Zones commerciales, routes, lotissements : sous leur pression vorace, nos plaines se meurent. Ces espaces autrefois jardinés par le paysan ou laissés à la nature invitaient aux promenades dominicales. Prairies empapillonnées, marais coassants, haies giboyeuses : regardez ce qu’il en reste autour des villes et aux sorties d’autoroutes. Ce n’est plus qu’un amoncellement désordonné de bâtiments sans grâce ni âme, toujours les mêmes partout, qui bouchent l’horizon. La menace du bitume suinte. Le béton est toujours prêt à mordre. Par un mauvais mécanisme du marché, il coûte aujourd’hui moins cher de construire de nouveaux bureaux que d’aménager d’anciens bâtiments. On ne compte plus les immeubles à l’abandon autour d’immeubles flambants neufs à remplir. Et voilà que le candidat Strauss-Kahn, dont j’appréciais pourtant la justesse de certaines analyses économiques, émet la drôle de vieille idée de refaire des villes à la campagne. Quand tous les urbanistes prônent au contraire une densification de l’espace urbain existant pour éviter le mitage et les nuisances liées aux déplacements. Et alors qu’un récent rapport du Ministère de l’environnement souligne l’accélération de l’artificialisation des plaines.
Dans la banlieue de Grenoble, à Saint-Martin-d’Hères, c’est l’un des plus grands magasins Ikéa de France qu’on est en train de construire. Officiellement sur une « friche industrielle », en fait l’espace relique d’un ancien marais planté de fiers peupliers (dont une partie appartenait à Elf, certes). D’imposantes murailles en tôle bleue et aux néons jaunes vont prendre la relève. Et tant pis pour les habitants du coin qui ne verront plus les montagnes ni n’entendront les mésanges. On viendra ici de Chambéry et de Gap pour acheter des tables basses en tek et des fauteuils à bascule en kit, saturant un peu plus les axes routiers autour de la ville. Le schéma de développement commercial récemment publié mettait pourtant en garde : la création d’un nouveau pôle dans l’agglomération risque de déséquilibrer le tissu marchand local…

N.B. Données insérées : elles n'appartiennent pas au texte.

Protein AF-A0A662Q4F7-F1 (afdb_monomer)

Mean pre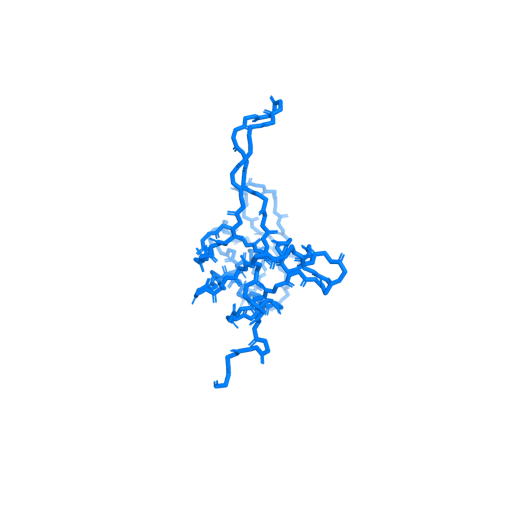dicted aligned error: 6.1 Å

Radius of gyration: 22.21 Å; Cα contacts (8 Å, |Δi|>4): 182; chains: 1; bounding box: 47×35×56 Å

Solvent-accessible surface area (backbone atoms only — not comparable to full-atom values): 7144 Å² total; per-residue (Å²): 107,52,67,60,57,62,71,65,63,56,91,74,45,41,69,50,78,41,63,52,79,43,82,49,99,94,42,81,40,72,50,76,50,34,39,34,36,74,44,79,50,86,47,71,45,79,42,65,30,61,31,93,88,76,64,48,70,28,42,73,64,51,88,94,56,13,29,35,26,86,86,81,62,55,72,47,58,55,85,56,46,38,75,42,78,47,90,70,91,72,69,75,46,78,50,55,50,55,78,95,68,54,57,95,86,62,82,58,77,89,73,73,123

pLDDT: mean 92.59, std 8.79, range [45.19, 98.25]

Sequence (113 aa):
GFRDIVMRLIPGDEVTVYGAVKLKPQGLTLNLEKIWVRKLASKILSRPPLCPICGKRMKSLGSGKGFKCRKCGKRLGEDAAEKVELPRELKLGFYEVPPSARRHLVKPLDLSL

Structure (mmCIF, N/CA/C/O backbone):
data_AF-A0A662Q4F7-F1
#
_entry.id   AF-A0A662Q4F7-F1
#
loop_
_atom_site.group_PDB
_atom_site.id
_atom_site.type_symbol
_atom_site.label_atom_id
_atom_site.label_alt_id
_atom_site.label_comp_id
_atom_site.label_asym_id
_atom_site.label_entity_id
_atom_site.label_seq_id
_atom_site.pdbx_PDB_ins_code
_atom_site.Cartn_x
_atom_site.Cartn_y
_atom_site.Cartn_z
_atom_site.occupancy
_atom_site.B_iso_or_equiv
_atom_site.auth_seq_id
_atom_site.auth_comp_id
_atom_site.auth_asym_id
_atom_site.auth_atom_id
_atom_site.pdbx_PDB_model_num
ATOM 1 N N . GLY A 1 1 ? -4.357 3.444 -16.705 1.00 85.31 1 GLY A N 1
ATOM 2 C CA . GLY A 1 1 ? -3.052 3.384 -17.398 1.00 85.31 1 GLY A CA 1
ATOM 3 C C . GLY A 1 1 ? -1.939 3.000 -16.433 1.00 85.31 1 GLY A C 1
ATOM 4 O O . GLY A 1 1 ? -2.197 2.845 -15.247 1.00 85.31 1 GLY A O 1
ATOM 5 N N . PHE A 1 2 ? -0.698 2.845 -16.909 1.00 93.06 2 PHE A N 1
ATOM 6 C CA . PHE A 1 2 ? 0.427 2.364 -16.082 1.00 93.06 2 PHE A CA 1
ATOM 7 C C . PHE A 1 2 ? 0.694 3.222 -14.831 1.00 93.06 2 PHE A C 1
ATOM 9 O O . PHE A 1 2 ? 0.964 2.689 -13.760 1.00 93.06 2 PHE A O 1
ATOM 16 N N . ARG A 1 3 ? 0.528 4.550 -14.924 1.00 94.31 3 ARG A N 1
ATOM 17 C CA . ARG A 1 3 ? 0.652 5.451 -13.763 1.00 94.31 3 ARG A CA 1
ATOM 18 C C . ARG A 1 3 ? -0.372 5.145 -12.668 1.00 94.31 3 ARG A C 1
ATOM 20 O O . ARG A 1 3 ? -0.003 5.139 -11.502 1.00 94.31 3 ARG A O 1
ATOM 27 N N . ASP A 1 4 ? -1.614 4.828 -13.029 1.00 94.19 4 ASP A N 1
ATOM 28 C CA . ASP A 1 4 ? -2.678 4.522 -12.059 1.00 94.19 4 ASP A CA 1
ATOM 29 C C . ASP A 1 4 ? -2.387 3.240 -11.274 1.00 94.19 4 ASP A C 1
ATOM 31 O O . ASP A 1 4 ? -2.714 3.145 -10.096 1.00 94.19 4 ASP A O 1
ATOM 35 N N . ILE A 1 5 ? -1.725 2.266 -11.908 1.00 94.69 5 ILE A N 1
ATOM 36 C CA . ILE A 1 5 ? -1.237 1.056 -11.235 1.00 94.69 5 ILE A CA 1
ATOM 37 C C . ILE A 1 5 ? -0.190 1.425 -10.183 1.00 94.69 5 ILE A C 1
ATOM 39 O O . ILE A 1 5 ? -0.322 1.036 -9.025 1.00 94.69 5 ILE A O 1
ATOM 43 N N . VAL A 1 6 ? 0.819 2.212 -10.569 1.00 95.75 6 VAL A N 1
ATOM 44 C CA . VAL A 1 6 ? 1.904 2.625 -9.665 1.00 95.75 6 VAL A CA 1
ATOM 45 C C . VAL A 1 6 ? 1.365 3.464 -8.501 1.00 95.75 6 VAL A C 1
ATOM 47 O O . VAL A 1 6 ? 1.770 3.254 -7.363 1.00 95.75 6 VAL A O 1
ATOM 50 N N . MET A 1 7 ? 0.400 4.356 -8.749 1.00 96.19 7 MET A N 1
ATOM 51 C CA . MET A 1 7 ? -0.223 5.191 -7.710 1.00 96.19 7 MET A CA 1
ATOM 52 C C . MET A 1 7 ? -1.079 4.407 -6.703 1.00 96.19 7 MET A C 1
ATOM 54 O O . MET A 1 7 ? -1.401 4.936 -5.642 1.00 96.19 7 MET A O 1
ATOM 58 N N . ARG A 1 8 ? -1.458 3.159 -7.004 1.00 96.75 8 ARG A N 1
ATOM 59 C CA . ARG A 1 8 ? -2.215 2.300 -6.079 1.00 96.75 8 ARG A CA 1
ATOM 60 C C . ARG A 1 8 ? -1.326 1.542 -5.089 1.00 96.75 8 ARG A C 1
ATOM 62 O O . ARG A 1 8 ? -1.863 0.955 -4.144 1.00 96.75 8 ARG A O 1
ATOM 69 N N . LEU A 1 9 ? -0.005 1.541 -5.279 1.00 97.31 9 LEU A N 1
ATOM 70 C CA . LEU A 1 9 ? 0.930 0.916 -4.341 1.00 97.31 9 LEU A CA 1
ATOM 71 C C . LEU A 1 9 ? 0.871 1.598 -2.968 1.00 97.31 9 LEU A C 1
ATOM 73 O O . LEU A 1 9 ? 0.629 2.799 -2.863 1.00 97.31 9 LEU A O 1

Drôle de constater comment, sous prétexte de désenclavement économique, les territoires finissent par s’inventer de nouvelles citadelles. L’intimité entre la société et l’écosystème continue de se rompre. L'aveuglement de l’espèce dominante terrestre est décidément plus durable qu’un certain développement dont elle se réclame les jours de grand vent.